Windfall for Computacenter staff
COMPUTACENTER, the computer services giant, is planning to give most of its 3,000 employees free shares worth up to pounds 1,800 as part of its planned pounds 1bn flotation.
The company, which joins the stock market this month, will offer eligible employees between 25 and 265 free shares, depending on how long they have been with the company.
Computacenter yesterday announced that the shares will be priced at between 550p and 670p each when they start trading on 21 May, depending on demand from investors.
The flotation will make multi-millionaires of Philip Hulme and Peter Ogden, Computacenter's two founders, who will both retain a 25 per cent stake in the company, likely to be worth more than pounds 250m.
However, both men plan to give most of the cash proceeds they will receive from the flotation, around pounds 50m, to charity. Mr Hulme, Computacenter's chairman, plans to lodge the entire pounds 30m he makes from selling 5 million shares in the company in a charitable trust. Mr Ogden, who has stepped back from running the company but plans to stay on as a non-executive director, is planning to do the same with two-thirds of the pounds 28m he will receive. No decision has been made about which charities will benefit, although Mr Ogden has in the past made donations to universities.

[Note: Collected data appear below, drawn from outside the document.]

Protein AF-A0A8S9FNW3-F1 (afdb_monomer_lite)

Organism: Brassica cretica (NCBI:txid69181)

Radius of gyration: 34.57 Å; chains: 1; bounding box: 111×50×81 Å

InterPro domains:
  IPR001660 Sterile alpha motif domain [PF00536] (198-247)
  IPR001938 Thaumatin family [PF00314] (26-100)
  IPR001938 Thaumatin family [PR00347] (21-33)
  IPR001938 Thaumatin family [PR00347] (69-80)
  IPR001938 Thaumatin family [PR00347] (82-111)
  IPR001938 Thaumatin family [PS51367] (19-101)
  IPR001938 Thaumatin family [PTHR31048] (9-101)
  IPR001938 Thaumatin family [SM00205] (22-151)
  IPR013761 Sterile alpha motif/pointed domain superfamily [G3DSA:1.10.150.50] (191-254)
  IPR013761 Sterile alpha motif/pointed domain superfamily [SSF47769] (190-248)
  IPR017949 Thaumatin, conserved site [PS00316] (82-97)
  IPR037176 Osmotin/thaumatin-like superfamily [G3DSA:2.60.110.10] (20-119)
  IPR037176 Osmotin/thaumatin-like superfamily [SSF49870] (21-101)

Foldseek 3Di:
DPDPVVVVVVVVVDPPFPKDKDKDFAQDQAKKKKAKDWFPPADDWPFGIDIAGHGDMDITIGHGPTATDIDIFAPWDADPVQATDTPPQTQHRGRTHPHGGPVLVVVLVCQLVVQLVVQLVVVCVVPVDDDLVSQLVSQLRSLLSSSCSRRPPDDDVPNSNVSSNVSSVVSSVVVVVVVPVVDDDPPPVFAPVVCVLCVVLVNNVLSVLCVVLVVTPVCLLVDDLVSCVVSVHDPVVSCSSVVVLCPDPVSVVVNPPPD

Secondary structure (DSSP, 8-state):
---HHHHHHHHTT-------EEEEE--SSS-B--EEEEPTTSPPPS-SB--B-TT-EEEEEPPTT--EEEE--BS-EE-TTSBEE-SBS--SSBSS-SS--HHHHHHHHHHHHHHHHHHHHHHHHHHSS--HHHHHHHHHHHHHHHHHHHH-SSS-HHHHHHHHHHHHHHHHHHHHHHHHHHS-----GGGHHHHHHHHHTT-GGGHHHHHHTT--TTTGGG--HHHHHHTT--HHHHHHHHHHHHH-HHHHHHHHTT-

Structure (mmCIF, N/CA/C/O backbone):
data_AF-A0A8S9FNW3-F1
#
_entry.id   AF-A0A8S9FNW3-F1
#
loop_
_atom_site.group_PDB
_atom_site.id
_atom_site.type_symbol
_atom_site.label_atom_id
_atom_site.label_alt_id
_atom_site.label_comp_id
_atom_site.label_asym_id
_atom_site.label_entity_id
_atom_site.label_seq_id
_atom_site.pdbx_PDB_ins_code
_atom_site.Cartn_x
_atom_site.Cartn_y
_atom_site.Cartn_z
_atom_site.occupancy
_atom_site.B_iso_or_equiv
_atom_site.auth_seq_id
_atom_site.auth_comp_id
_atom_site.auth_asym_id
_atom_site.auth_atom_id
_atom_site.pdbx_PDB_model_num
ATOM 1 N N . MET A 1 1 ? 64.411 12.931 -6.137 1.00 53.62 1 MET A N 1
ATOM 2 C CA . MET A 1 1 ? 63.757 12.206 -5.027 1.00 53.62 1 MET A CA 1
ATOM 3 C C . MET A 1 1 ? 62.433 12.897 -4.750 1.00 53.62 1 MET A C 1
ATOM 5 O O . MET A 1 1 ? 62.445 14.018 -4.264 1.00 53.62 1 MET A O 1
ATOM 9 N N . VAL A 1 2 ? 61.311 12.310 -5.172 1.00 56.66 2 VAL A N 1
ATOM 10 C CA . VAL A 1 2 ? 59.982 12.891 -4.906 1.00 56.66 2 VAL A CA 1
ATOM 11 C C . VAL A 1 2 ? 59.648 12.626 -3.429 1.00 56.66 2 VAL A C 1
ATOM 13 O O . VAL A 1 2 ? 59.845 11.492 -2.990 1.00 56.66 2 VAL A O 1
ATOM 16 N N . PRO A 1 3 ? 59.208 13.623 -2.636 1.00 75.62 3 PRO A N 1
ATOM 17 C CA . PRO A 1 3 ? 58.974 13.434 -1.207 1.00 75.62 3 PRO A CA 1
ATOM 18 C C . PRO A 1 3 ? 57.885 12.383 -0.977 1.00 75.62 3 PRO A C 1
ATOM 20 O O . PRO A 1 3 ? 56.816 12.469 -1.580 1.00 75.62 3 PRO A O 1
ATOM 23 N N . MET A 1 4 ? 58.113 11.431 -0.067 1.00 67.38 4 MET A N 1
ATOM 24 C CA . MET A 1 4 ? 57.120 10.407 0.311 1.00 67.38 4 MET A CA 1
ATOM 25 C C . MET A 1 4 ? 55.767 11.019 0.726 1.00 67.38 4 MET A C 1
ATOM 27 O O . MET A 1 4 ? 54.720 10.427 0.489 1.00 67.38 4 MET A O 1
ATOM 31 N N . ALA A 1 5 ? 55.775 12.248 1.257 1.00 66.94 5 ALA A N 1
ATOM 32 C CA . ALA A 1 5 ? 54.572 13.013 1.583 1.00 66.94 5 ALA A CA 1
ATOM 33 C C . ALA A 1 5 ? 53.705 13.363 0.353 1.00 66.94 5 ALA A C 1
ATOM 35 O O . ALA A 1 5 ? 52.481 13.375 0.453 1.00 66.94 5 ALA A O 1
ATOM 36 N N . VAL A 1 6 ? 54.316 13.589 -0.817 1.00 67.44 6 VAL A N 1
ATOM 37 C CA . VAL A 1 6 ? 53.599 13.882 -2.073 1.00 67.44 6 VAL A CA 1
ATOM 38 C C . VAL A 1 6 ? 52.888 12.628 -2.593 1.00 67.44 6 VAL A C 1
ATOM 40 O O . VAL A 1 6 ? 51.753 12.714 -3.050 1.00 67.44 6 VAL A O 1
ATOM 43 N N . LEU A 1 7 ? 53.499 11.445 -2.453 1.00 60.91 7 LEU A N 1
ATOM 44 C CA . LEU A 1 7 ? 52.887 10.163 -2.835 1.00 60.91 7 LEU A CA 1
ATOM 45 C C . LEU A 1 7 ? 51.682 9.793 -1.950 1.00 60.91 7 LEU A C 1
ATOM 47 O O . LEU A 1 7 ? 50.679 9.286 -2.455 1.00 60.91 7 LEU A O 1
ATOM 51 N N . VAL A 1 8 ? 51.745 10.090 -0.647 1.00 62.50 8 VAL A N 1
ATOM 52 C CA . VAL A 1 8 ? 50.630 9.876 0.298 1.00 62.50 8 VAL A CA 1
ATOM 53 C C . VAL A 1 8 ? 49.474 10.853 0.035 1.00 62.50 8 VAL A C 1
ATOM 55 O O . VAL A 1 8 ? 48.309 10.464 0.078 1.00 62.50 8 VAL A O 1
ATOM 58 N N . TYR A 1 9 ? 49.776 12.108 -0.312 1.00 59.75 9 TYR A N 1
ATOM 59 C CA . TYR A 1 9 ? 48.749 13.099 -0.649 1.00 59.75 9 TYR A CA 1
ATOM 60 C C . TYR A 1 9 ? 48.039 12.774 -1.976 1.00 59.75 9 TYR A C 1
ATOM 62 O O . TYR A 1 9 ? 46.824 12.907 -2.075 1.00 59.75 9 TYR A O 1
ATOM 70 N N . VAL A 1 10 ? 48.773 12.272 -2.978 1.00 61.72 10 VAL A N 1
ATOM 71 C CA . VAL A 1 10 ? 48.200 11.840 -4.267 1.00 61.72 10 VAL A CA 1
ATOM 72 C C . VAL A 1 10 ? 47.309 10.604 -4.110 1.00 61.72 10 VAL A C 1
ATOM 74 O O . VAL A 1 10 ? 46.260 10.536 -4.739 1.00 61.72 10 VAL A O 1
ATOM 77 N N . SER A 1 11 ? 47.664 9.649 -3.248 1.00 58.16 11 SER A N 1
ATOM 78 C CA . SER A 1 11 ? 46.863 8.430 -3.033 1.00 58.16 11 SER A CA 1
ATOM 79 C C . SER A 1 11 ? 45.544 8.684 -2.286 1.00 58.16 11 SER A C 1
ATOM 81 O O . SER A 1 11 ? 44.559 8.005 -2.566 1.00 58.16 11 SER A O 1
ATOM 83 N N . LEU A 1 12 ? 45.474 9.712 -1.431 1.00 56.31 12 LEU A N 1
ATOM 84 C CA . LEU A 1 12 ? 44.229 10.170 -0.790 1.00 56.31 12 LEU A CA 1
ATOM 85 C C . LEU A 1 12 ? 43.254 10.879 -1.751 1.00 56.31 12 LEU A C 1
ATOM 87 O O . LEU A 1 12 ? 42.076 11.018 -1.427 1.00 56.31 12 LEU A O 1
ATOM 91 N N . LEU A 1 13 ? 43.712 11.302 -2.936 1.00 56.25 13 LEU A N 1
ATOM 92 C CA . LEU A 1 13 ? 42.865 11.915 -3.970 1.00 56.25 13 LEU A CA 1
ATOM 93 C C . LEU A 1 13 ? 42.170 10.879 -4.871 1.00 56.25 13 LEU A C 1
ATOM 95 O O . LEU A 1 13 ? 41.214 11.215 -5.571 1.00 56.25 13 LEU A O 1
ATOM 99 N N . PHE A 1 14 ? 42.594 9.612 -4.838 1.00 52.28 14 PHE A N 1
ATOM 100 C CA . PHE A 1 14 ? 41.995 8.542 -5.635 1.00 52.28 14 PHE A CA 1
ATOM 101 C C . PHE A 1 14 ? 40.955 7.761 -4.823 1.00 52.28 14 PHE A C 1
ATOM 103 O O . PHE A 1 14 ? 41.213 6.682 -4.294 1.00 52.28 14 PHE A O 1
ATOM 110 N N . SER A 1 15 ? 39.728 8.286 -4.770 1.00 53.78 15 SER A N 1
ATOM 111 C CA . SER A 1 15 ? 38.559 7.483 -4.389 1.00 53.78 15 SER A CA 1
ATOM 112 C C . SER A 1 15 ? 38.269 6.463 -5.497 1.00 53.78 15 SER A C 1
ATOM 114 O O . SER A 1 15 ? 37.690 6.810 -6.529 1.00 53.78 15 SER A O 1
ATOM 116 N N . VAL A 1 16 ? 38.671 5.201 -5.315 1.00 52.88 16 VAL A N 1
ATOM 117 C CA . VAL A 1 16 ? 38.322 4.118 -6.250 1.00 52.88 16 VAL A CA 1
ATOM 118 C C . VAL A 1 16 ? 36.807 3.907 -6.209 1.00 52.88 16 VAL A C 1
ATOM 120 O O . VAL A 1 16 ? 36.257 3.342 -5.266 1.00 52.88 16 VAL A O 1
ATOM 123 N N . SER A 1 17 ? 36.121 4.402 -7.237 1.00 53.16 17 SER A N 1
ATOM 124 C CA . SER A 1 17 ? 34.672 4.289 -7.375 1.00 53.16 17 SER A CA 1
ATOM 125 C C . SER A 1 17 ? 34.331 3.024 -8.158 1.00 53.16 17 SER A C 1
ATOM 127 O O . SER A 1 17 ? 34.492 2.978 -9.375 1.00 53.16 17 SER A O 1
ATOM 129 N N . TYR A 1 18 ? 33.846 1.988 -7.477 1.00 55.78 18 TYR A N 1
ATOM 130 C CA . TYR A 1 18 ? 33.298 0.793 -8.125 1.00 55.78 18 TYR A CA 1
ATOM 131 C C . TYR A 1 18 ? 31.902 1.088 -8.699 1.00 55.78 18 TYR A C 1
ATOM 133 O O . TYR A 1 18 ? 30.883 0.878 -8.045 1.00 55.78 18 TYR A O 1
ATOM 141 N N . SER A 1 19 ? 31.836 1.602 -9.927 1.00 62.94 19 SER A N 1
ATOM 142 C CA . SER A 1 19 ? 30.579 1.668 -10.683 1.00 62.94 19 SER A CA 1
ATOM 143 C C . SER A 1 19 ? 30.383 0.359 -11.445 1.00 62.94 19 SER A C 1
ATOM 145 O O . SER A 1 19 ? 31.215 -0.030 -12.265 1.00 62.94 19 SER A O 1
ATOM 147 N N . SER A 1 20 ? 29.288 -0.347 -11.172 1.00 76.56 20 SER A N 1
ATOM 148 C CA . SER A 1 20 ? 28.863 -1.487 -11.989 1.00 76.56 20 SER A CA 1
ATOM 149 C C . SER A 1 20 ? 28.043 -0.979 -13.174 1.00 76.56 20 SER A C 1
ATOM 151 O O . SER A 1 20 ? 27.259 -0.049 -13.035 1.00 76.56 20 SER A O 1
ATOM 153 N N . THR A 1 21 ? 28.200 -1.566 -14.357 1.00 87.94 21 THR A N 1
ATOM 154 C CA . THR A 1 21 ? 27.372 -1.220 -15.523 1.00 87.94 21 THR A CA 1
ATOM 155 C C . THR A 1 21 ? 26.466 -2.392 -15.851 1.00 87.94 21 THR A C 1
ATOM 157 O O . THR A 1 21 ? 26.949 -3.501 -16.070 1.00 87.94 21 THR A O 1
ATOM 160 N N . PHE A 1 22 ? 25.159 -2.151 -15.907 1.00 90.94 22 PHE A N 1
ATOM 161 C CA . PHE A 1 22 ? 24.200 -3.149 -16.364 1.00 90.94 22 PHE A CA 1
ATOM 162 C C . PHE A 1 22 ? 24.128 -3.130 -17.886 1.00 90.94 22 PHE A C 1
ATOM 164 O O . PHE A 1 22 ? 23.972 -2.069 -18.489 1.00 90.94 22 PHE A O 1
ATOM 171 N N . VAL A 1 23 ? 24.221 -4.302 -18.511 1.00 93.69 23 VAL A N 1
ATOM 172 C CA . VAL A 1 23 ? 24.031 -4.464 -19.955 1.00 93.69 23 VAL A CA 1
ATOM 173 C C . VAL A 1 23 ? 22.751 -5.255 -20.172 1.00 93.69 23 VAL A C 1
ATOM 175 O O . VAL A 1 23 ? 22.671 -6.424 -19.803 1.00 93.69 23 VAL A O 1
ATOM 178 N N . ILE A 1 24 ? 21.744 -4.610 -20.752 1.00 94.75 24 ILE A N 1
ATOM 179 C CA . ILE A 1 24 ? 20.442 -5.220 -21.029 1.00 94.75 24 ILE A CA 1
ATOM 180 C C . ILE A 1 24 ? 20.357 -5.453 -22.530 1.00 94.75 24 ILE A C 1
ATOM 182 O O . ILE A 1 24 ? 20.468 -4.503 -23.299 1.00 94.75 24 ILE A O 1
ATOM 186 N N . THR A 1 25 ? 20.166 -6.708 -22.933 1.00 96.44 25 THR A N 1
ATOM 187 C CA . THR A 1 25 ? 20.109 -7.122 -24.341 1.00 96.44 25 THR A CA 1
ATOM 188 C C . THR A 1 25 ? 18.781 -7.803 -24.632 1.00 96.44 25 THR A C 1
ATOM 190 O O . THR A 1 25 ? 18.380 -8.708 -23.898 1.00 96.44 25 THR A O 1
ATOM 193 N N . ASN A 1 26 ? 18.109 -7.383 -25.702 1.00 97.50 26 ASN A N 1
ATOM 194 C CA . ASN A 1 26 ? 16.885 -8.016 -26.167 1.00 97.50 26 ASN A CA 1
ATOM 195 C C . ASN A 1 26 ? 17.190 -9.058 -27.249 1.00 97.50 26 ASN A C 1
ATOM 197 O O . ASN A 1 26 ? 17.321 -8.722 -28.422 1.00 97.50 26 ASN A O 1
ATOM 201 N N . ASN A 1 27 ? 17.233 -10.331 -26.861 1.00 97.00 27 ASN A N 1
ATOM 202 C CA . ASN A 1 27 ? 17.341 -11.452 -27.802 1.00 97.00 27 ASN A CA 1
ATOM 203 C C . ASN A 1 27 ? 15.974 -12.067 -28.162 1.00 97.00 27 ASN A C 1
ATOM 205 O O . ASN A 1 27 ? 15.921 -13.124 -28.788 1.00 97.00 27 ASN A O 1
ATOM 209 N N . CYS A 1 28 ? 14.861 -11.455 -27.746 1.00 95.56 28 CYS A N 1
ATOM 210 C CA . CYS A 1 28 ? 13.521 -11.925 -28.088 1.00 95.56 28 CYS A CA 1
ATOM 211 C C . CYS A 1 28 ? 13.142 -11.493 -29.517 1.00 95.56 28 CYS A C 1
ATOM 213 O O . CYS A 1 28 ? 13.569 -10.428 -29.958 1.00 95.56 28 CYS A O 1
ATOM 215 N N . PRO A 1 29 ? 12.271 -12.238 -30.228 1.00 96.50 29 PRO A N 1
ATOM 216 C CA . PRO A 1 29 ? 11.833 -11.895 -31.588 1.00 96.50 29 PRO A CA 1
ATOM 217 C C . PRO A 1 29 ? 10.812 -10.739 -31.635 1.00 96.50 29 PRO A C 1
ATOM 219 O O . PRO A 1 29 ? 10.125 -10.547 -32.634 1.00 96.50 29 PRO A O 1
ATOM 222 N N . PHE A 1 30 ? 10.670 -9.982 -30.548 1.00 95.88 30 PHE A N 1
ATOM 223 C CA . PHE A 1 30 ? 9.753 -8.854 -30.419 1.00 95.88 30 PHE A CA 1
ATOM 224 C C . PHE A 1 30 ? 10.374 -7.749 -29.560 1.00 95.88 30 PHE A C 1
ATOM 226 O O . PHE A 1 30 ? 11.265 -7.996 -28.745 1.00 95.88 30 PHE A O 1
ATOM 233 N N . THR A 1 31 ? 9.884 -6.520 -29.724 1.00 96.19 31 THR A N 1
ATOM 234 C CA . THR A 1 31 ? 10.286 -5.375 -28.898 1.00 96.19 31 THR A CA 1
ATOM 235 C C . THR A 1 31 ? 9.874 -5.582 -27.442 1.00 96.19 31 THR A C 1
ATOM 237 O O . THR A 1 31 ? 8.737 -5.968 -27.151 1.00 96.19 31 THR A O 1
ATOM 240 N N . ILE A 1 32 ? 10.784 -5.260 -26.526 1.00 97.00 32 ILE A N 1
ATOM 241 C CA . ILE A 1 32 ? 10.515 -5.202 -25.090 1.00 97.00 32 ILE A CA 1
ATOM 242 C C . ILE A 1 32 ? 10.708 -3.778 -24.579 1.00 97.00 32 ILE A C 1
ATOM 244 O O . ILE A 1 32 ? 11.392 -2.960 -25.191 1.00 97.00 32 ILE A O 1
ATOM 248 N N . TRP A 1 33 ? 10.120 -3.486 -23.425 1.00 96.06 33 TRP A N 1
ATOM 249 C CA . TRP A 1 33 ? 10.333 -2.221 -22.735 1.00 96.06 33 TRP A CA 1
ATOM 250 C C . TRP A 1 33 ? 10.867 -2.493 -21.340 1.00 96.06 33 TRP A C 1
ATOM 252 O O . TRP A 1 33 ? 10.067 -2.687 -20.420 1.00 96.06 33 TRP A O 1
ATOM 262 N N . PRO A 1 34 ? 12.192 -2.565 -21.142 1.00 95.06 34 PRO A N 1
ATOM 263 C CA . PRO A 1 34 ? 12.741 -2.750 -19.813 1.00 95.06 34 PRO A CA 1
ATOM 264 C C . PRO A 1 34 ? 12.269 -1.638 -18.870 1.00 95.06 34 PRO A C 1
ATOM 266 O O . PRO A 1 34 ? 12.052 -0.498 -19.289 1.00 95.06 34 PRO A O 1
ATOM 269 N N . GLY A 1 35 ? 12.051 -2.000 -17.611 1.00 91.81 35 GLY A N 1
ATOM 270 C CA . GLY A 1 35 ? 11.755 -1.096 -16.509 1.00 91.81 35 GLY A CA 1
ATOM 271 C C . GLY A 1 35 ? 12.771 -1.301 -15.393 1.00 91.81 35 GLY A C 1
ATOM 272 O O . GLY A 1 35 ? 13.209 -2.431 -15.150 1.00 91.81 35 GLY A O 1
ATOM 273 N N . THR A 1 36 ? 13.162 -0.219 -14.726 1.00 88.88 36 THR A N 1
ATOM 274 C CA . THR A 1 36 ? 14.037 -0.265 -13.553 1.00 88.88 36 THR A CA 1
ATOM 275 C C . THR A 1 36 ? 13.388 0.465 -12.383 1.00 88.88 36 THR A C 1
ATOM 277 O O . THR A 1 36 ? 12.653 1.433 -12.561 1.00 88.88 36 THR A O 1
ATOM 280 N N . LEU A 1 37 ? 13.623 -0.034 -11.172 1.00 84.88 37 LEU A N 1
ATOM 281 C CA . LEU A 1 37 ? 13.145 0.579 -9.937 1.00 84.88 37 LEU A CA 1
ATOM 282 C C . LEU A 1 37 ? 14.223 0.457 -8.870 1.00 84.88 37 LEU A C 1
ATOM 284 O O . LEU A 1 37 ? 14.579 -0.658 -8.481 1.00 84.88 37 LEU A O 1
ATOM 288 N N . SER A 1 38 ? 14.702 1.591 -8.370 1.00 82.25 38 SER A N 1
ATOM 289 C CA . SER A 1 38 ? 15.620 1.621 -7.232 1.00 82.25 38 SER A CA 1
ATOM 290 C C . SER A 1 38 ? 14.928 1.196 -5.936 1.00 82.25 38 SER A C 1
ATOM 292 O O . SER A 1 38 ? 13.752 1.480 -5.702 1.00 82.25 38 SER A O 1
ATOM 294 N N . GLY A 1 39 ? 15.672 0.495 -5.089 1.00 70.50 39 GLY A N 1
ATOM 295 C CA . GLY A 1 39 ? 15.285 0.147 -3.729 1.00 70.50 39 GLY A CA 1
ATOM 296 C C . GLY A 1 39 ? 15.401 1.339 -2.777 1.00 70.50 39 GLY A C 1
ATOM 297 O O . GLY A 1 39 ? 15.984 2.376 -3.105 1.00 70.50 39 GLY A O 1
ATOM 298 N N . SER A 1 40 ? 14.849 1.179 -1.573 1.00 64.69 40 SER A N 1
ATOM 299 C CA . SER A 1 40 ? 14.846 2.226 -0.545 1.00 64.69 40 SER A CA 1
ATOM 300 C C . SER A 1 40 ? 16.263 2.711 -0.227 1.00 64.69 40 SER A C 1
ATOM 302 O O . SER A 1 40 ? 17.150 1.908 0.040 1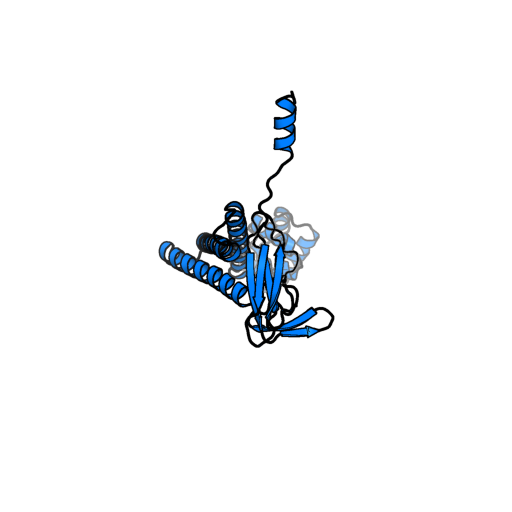.00 64.69 40 SER A O 1
ATOM 304 N N . GLY A 1 41 ? 16.465 4.030 -0.227 1.00 63.31 41 GLY A N 1
ATOM 305 C CA . GLY A 1 41 ? 17.747 4.651 0.122 1.00 63.31 41 GLY A CA 1
ATOM 306 C C . GLY A 1 41 ? 18.794 4.677 -0.997 1.00 63.31 41 GLY A C 1
ATOM 307 O O . GLY A 1 41 ? 19.887 5.190 -0.771 1.00 63.31 41 GLY A O 1
ATOM 308 N N . THR A 1 42 ? 18.479 4.187 -2.202 1.00 71.31 42 THR A N 1
ATOM 309 C CA . THR A 1 42 ? 19.391 4.239 -3.359 1.00 71.31 42 THR A CA 1
ATOM 310 C C . THR A 1 42 ? 18.869 5.179 -4.441 1.00 71.31 42 THR A C 1
ATOM 312 O O . THR A 1 42 ? 17.661 5.308 -4.646 1.00 71.31 42 THR A O 1
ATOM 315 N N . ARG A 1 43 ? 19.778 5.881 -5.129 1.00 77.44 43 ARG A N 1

A 15.7 per cent stake is currently held by 700 existing and former employees, in shares and options.
Mike Norris, chief executive, said the flotation would allow all Computacenter's employees share in the company's future. Only 25.9 per cent of the shares - close to the minimum allowed - is being placed with institutional investors.
Apax and Foreign & Colonial, the venture capital groups which are long- standing shareholders in Computacenter, will retain stakes of 9.8 per cent and 4.9 per cent respectively.
They also supply the two independent non-executive directors to the company's board.
Computacenter, founded in the early 1980s, has enjoyed rapid growth. The company, which specialises in offering a full range of services, has benefited from the trend for large companies to hand over responsibility for their information technology systems to outside organisations.